══ Data excerpts

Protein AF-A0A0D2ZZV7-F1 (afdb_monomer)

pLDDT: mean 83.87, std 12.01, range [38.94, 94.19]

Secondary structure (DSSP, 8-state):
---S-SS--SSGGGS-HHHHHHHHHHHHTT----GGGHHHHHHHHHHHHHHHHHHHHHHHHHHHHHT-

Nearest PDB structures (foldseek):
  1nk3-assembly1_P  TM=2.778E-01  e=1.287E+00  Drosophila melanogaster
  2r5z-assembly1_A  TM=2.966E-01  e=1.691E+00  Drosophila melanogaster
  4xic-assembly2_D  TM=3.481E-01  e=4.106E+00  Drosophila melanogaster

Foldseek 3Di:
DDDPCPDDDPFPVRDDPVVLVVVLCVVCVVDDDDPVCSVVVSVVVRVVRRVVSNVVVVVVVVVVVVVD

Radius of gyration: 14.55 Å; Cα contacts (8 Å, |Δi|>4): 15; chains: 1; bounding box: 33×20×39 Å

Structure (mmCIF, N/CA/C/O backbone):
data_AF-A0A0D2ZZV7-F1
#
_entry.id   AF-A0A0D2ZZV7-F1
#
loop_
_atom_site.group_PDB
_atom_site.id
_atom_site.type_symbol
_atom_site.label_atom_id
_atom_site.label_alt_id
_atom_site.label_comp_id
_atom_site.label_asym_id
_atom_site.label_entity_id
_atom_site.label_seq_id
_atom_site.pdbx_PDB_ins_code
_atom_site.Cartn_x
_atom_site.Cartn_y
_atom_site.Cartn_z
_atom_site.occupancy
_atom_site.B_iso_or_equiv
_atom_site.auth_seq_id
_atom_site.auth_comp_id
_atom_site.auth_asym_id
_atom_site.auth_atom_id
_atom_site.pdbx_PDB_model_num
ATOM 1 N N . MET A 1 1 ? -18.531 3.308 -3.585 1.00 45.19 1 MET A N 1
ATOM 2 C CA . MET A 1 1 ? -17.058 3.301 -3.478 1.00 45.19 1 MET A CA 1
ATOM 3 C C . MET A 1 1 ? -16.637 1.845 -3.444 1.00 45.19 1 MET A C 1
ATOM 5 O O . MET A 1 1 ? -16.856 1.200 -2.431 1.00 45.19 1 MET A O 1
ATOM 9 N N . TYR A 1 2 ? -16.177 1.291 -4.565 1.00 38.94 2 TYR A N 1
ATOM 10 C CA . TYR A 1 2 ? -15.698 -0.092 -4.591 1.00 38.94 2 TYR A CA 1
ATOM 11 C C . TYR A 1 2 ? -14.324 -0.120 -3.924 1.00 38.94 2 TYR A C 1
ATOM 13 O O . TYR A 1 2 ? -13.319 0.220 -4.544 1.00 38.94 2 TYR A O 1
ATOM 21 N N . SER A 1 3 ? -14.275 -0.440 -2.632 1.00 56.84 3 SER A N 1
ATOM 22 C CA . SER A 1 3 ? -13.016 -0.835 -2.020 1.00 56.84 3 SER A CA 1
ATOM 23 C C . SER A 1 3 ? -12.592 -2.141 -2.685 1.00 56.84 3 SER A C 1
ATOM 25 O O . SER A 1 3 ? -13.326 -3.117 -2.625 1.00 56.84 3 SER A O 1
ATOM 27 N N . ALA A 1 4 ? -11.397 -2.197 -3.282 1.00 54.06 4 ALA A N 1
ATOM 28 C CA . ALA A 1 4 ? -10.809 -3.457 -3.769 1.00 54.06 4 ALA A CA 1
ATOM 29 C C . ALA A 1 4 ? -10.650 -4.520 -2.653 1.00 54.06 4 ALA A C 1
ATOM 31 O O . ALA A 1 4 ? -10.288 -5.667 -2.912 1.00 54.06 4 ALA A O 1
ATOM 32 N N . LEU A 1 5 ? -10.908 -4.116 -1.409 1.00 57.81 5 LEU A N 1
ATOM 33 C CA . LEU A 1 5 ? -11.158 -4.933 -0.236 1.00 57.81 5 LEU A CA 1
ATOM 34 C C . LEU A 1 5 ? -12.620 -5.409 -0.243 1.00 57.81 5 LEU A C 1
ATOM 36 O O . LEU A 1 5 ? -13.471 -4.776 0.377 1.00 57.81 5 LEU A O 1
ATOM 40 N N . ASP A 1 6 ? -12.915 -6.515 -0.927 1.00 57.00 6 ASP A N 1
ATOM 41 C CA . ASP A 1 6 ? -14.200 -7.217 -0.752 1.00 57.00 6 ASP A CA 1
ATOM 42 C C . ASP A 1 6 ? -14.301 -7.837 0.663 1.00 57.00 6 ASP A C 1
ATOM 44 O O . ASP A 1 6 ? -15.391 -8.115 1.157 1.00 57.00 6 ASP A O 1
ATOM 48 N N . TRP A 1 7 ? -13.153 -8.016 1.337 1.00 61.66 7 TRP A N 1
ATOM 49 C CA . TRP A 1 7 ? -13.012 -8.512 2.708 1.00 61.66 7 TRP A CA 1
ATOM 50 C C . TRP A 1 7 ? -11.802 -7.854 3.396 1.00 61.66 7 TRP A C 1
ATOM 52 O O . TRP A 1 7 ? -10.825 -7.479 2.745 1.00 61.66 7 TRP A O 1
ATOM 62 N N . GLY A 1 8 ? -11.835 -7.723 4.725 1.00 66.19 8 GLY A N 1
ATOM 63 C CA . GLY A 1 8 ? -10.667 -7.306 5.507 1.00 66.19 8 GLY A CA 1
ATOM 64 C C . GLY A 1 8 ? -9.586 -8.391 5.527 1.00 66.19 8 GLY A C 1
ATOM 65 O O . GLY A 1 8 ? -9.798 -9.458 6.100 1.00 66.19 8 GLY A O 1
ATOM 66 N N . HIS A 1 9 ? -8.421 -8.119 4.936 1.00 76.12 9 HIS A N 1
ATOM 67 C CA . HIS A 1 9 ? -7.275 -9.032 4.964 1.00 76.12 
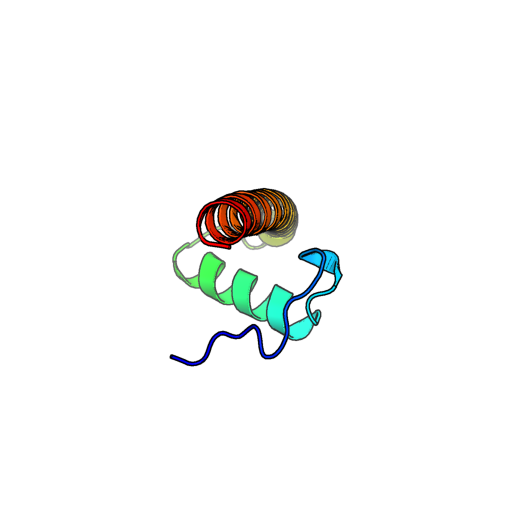9 HIS A CA 1
ATOM 68 C C . HIS A 1 9 ? -6.363 -8.741 6.175 1.00 76.12 9 HIS A C 1
ATOM 70 O O . HIS A 1 9 ? -6.147 -7.575 6.507 1.00 76.12 9 HIS A O 1
ATOM 76 N N . PRO A 1 10 ? -5.779 -9.748 6.849 1.00 77.06 10 PRO A N 1
ATOM 77 C CA . PRO A 1 10 ? -4.910 -9.497 8.005 1.00 77.06 10 PRO A CA 1
ATOM 78 C C . PRO A 1 10 ? -3.636 -8.711 7.664 1.00 77.06 10 PRO A C 1
ATOM 80 O O . PRO A 1 10 ? -3.192 -7.876 8.448 1.00 77.06 10 PRO A O 1
ATOM 83 N N . THR A 1 11 ? -3.059 -8.957 6.487 1.00 80.62 11 THR A N 1
ATOM 84 C CA . THR A 1 11 ? -1.861 -8.278 5.972 1.00 80.62 11 THR A CA 1
ATOM 85 C C . THR A 1 11 ? -1.961 -8.124 4.455 1.00 80.62 11 THR A C 1
ATOM 87 O O . THR A 1 11 ? -2.735 -8.827 3.804 1.00 80.62 11 THR A O 1
ATOM 90 N N . PHE A 1 12 ? -1.127 -7.259 3.875 1.00 80.12 12 PHE A N 1
ATOM 91 C CA . PHE A 1 12 ? -1.030 -7.108 2.420 1.00 80.12 12 PHE A CA 1
ATOM 92 C C . PHE A 1 12 ? -0.611 -8.404 1.701 1.00 80.12 12 PHE A C 1
ATOM 94 O O . PHE A 1 12 ? -1.041 -8.648 0.585 1.00 80.12 12 PHE A O 1
ATOM 101 N N . THR A 1 13 ? 0.156 -9.296 2.332 1.00 82.50 13 THR A N 1
ATOM 102 C CA . THR A 1 13 ? 0.523 -10.583 1.710 1.00 82.50 13 THR A CA 1
ATOM 103 C C . THR A 1 13 ? -0.665 -11.528 1.518 1.00 82.50 13 THR A C 1
ATOM 105 O O . THR A 1 13 ? -0.602 -12.407 0.667 1.00 82.50 13 THR A O 1
ATOM 108 N N . HIS A 1 14 ? -1.758 -11.336 2.266 1.00 84.62 14 HIS A N 1
ATOM 109 C CA . HIS A 1 14 ? -3.003 -12.086 2.084 1.00 84.62 14 HIS A CA 1
ATOM 110 C C . HIS A 1 14 ? -3.894 -11.505 0.975 1.00 84.62 14 HIS A C 1
ATOM 112 O O . HIS A 1 14 ? -4.952 -12.069 0.697 1.00 84.62 14 HIS A O 1
ATOM 118 N N . PHE A 1 15 ? -3.505 -10.381 0.360 1.00 82.06 15 PHE A N 1
ATOM 119 C CA . PHE A 1 15 ? -4.209 -9.845 -0.799 1.00 82.06 15 PHE A CA 1
ATOM 120 C C . PHE A 1 15 ? -3.977 -10.740 -2.019 1.00 82.06 15 PHE A C 1
ATOM 122 O O . PHE A 1 15 ? -2.840 -11.168 -2.231 1.00 82.06 15 PHE A O 1
ATOM 129 N N . PRO A 1 16 ? -4.996 -10.977 -2.862 1.00 87.69 16 PRO A N 1
ATOM 130 C CA . PRO A 1 16 ? -4.814 -11.684 -4.125 1.00 87.69 16 PRO A CA 1
ATOM 131 C C . PRO A 1 16 ? -3.672 -11.085 -4.962 1.00 87.69 16 PRO A C 1
ATOM 133 O O . PRO A 1 16 ? -3.553 -9.862 -5.082 1.00 87.69 16 PRO A O 1
ATOM 136 N N . THR A 1 17 ? -2.803 -11.937 -5.514 1.00 87.62 17 THR A N 1
ATOM 137 C CA . THR A 1 17 ? -1.591 -11.511 -6.239 1.00 87.62 17 THR A CA 1
ATOM 138 C C . THR A 1 17 ? -1.913 -10.612 -7.433 1.00 87.62 17 THR A C 1
ATOM 140 O O . THR A 1 17 ? -1.203 -9.642 -7.685 1.00 87.62 17 THR A O 1
ATOM 143 N N . ASP A 1 18 ? -3.011 -10.877 -8.134 1.00 87.69 18 ASP A N 1
ATOM 144 C CA . ASP A 1 18 ? -3.539 -10.045 -9.218 1.00 87.69 18 ASP A CA 1
ATOM 145 C C . ASP A 1 18 ? -3.864 -8.620 -8.746 1.00 87.69 18 ASP A C 1
ATOM 147 O O . ASP A 1 18 ? -3.489 -7.651 -9.409 1.00 87.69 18 ASP A O 1
ATOM 151 N N . LYS A 1 19 ? -4.469 -8.472 -7.561 1.00 87.12 19 LYS A N 1
ATOM 152 C CA . LYS A 1 19 ? -4.742 -7.163 -6.953 1.00 87.12 19 LYS A CA 1
ATOM 153 C C . LYS A 1 19 ? -3.451 -6.459 -6.509 1.00 87.12 19 LYS A C 1
ATOM 155 O O . LYS A 1 19 ? -3.324 -5.255 -6.727 1.00 87.12 19 LYS A O 1
ATOM 16
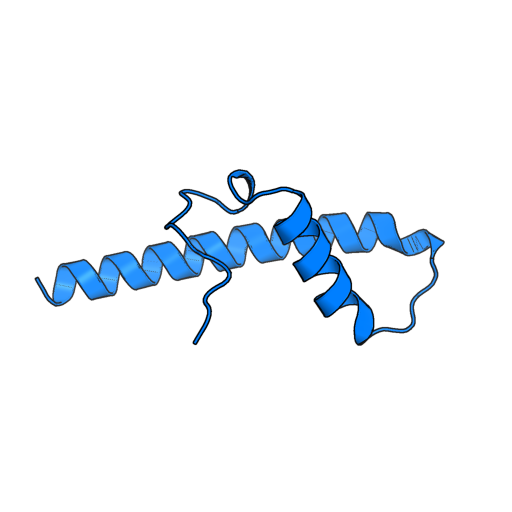0 N N . GLN A 1 20 ? -2.470 -7.185 -5.960 1.00 88.50 20 GLN A N 1
ATOM 161 C CA . GLN A 1 20 ? -1.153 -6.612 -5.625 1.00 88.50 20 GLN A CA 1
ATOM 162 C C . GLN A 1 20 ? -0.438 -6.068 -6.874 1.00 88.50 20 GLN A C 1
ATOM 164 O O . GLN A 1 20 ? 0.091 -4.956 -6.864 1.00 88.50 20 GLN A O 1
ATOM 169 N N . VAL A 1 21 ? -0.456 -6.833 -7.971 1.00 90.19 21 VAL A N 1
ATOM 170 C CA . VAL A 1 21 ? 0.136 -6.434 -9.257 1.00 90.19 21 VAL A CA 1
ATOM 171 C C . VAL A 1 21 ? -0.623 -5.264 -9.879 1.00 90.19 21 VAL A C 1
ATOM 173 O O . VAL A 1 21 ? 0.007 -4.362 -10.428 1.00 90.19 21 VAL A O 1
ATOM 176 N N . LEU A 1 22 ? -1.954 -5.236 -9.786 1.00 91.50 22 LEU A N 1
ATOM 177 C CA . LEU A 1 22 ? -2.762 -4.115 -10.268 1.00 91.50 22 LEU A CA 1
ATOM 178 C C . LEU A 1 22 ? -2.371 -2.805 -9.575 1.00 91.50 22 LEU A C 1
ATOM 180 O O . LEU A 1 22 ? -2.160 -1.802 -10.252 1.00 91.50 22 LEU A O 1
ATOM 184 N N . TRP A 1 23 ? -2.224 -2.824 -8.250 1.00 90.12 23 TRP A N 1
ATOM 185 C CA . TRP A 1 23 ? -1.800 -1.646 -7.492 1.00 90.12 23 TRP A CA 1
ATOM 186 C C . TRP A 1 23 ? -0.401 -1.187 -7.884 1.00 90.12 23 TRP A C 1
ATOM 188 O O . TRP A 1 23 ? -0.175 0.010 -8.047 1.00 90.12 23 TRP A O 1
ATOM 198 N N . PHE A 1 24 ? 0.525 -2.124 -8.096 1.00 92.00 24 PHE A N 1
ATOM 199 C CA . PHE A 1 24 ? 1.852 -1.776 -8.592 1.00 92.00 24 PHE A CA 1
ATOM 200 C C . PHE A 1 24 ? 1.790 -1.124 -9.976 1.00 92.00 24 PHE A C 1
ATOM 202 O O . PHE A 1 24 ? 2.445 -0.114 -10.201 1.00 92.00 24 PHE A O 1
ATOM 209 N N . ARG A 1 25 ? 0.979 -1.661 -10.896 1.00 91.12 25 ARG A N 1
ATOM 210 C CA . ARG A 1 25 ? 0.804 -1.078 -12.235 1.00 91.12 25 ARG A CA 1
ATOM 211 C C . ARG A 1 25 ? 0.240 0.337 -12.164 1.00 91.12 25 ARG A C 1
ATOM 213 O O . ARG A 1 25 ? 0.742 1.201 -12.866 1.00 91.12 25 ARG A O 1
ATOM 220 N N . GLN A 1 26 ? -0.756
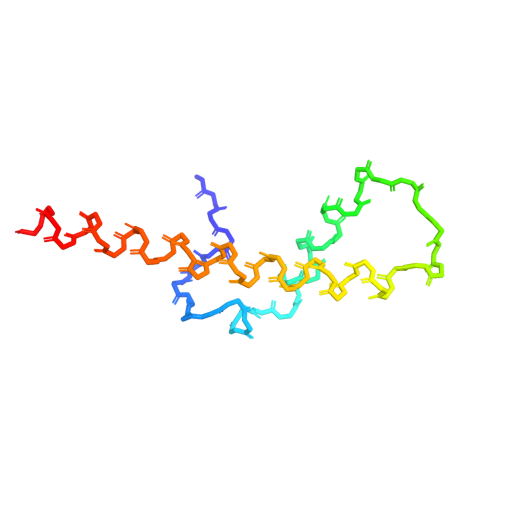 0.576 -11.313 1.00 91.38 26 GLN A N 1
ATOM 221 C CA . GLN A 1 26 ? -1.321 1.913 -11.108 1.00 91.38 26 GLN A CA 1
ATOM 222 C C . GLN A 1 26 ? -0.290 2.887 -10.537 1.00 91.38 26 GLN A C 1
ATOM 224 O O . GLN A 1 26 ? -0.170 4.000 -11.027 1.00 91.38 26 GLN A O 1
ATOM 229 N N . PHE A 1 27 ? 0.496 2.451 -9.552 1.00 90.81 27 PHE A N 1
ATOM 230 C CA . PHE A 1 27 ? 1.602 3.244 -9.020 1.00 90.81 27 PHE A CA 1
ATOM 231 C C . PHE A 1 27 ? 2.642 3.562 -10.101 1.00 90.81 27 PHE A C 1
ATOM 233 O O . PHE A 1 27 ? 3.067 4.701 -10.232 1.00 90.81 27 PHE A O 1
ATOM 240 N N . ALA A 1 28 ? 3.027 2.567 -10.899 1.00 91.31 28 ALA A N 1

════

From the listing above, return the lines starting at the one with "ATOM 105 O O" and ending at the one with "ATOM 152 C CA", both kept, exactly as they appear and nothing more.

Solution for this problem:
ATOM 105 O O . THR A 1 13 ? -0.602 -12.407 0.667 1.00 82.50 13 THR A O 1
ATOM 108 N N . HIS A 1 14 ? -1.758 -11.336 2.266 1.00 84.62 14 HIS A N 1
ATOM 109 C CA . HIS A 1 14 ? -3.003 -12.086 2.084 1.00 84.62 14 HIS A CA 1
ATOM 110 C C . HIS A 1 14 ? -3.894 -11.505 0.975 1.00 84.62 14 HIS A C 1
ATOM 112 O O . HIS A 1 14 ? -4.952 -12.069 0.697 1.00 84.62 14 HIS A O 1
ATOM 118 N N . PHE A 1 15 ? -3.505 -10.381 0.360 1.00 82.06 15 PHE A N 1
ATOM 119 C CA . PHE A 1 15 ? -4.209 -9.845 -0.799 1.00 82.06 15 PHE A CA 1
ATOM 120 C C . PHE A 1 15 ? -3.977 -10.740 -2.019 1.00 82.06 15 PHE A C 1
ATOM 122 O O . PHE A 1 15 ? -2.840 -11.168 -2.231 1.00 82.06 15 PHE A O 1
ATOM 129 N N . PRO A 1 16 ? -4.996 -10.977 -2.862 1.00 87.69 16 PRO A N 1
ATOM 130 C CA . PRO A 1 16 ? -4.814 -11.684 -4.125 1.00 87.69 16 PRO A CA 1
ATOM 131 C C . PRO A 1 16 ? -3.672 -11.085 -4.962 1.00 87.69 16 PRO A C 1
ATOM 133 O O . PRO A 1 16 ? -3.553 -9.862 -5.082 1.00 87.69 16 PRO A O 1
ATOM 136 N N . THR A 1 17 ? -2.803 -11.937 -5.514 1.00 87.62 17 THR A N 1
ATOM 137 C CA . THR A 1 17 ? -1.591 -11.511 -6.239 1.00 87.62 17 THR A CA 1
ATOM 138 C C . THR A 1 17 ? -1.913 -10.612 -7.433 1.00 87.62 17 THR A C 1
ATOM 140 O O . THR A 1 17 ? -1.203 -9.642 -7.685 1.00 87.62 17 THR A O 1
ATOM 143 N N . ASP A 1 18 ? -3.011 -10.877 -8.134 1.00 87.69 18 ASP A N 1
ATOM 144 C CA . ASP A 1 18 ? -3.539 -10.045 -9.218 1.00 87.69 18 ASP A CA 1
ATOM 145 C C . ASP A 1 18 ? -3.864 -8.620 -8.746 1.00 87.69 18 ASP A C 1
ATOM 147 O O . ASP A 1 18 ? -3.489 -7.651 -9.409 1.00 87.69 18 ASP A O 1
ATOM 151 N N . LYS A 1 19 ? -4.469 -8.472 -7.561 1.00 87.12 19 LYS A N 1
ATOM 152 C CA . LYS A 1 19 ? -4.742 -7.163 -6.953 1.00 87.12 19 LYS A CA 1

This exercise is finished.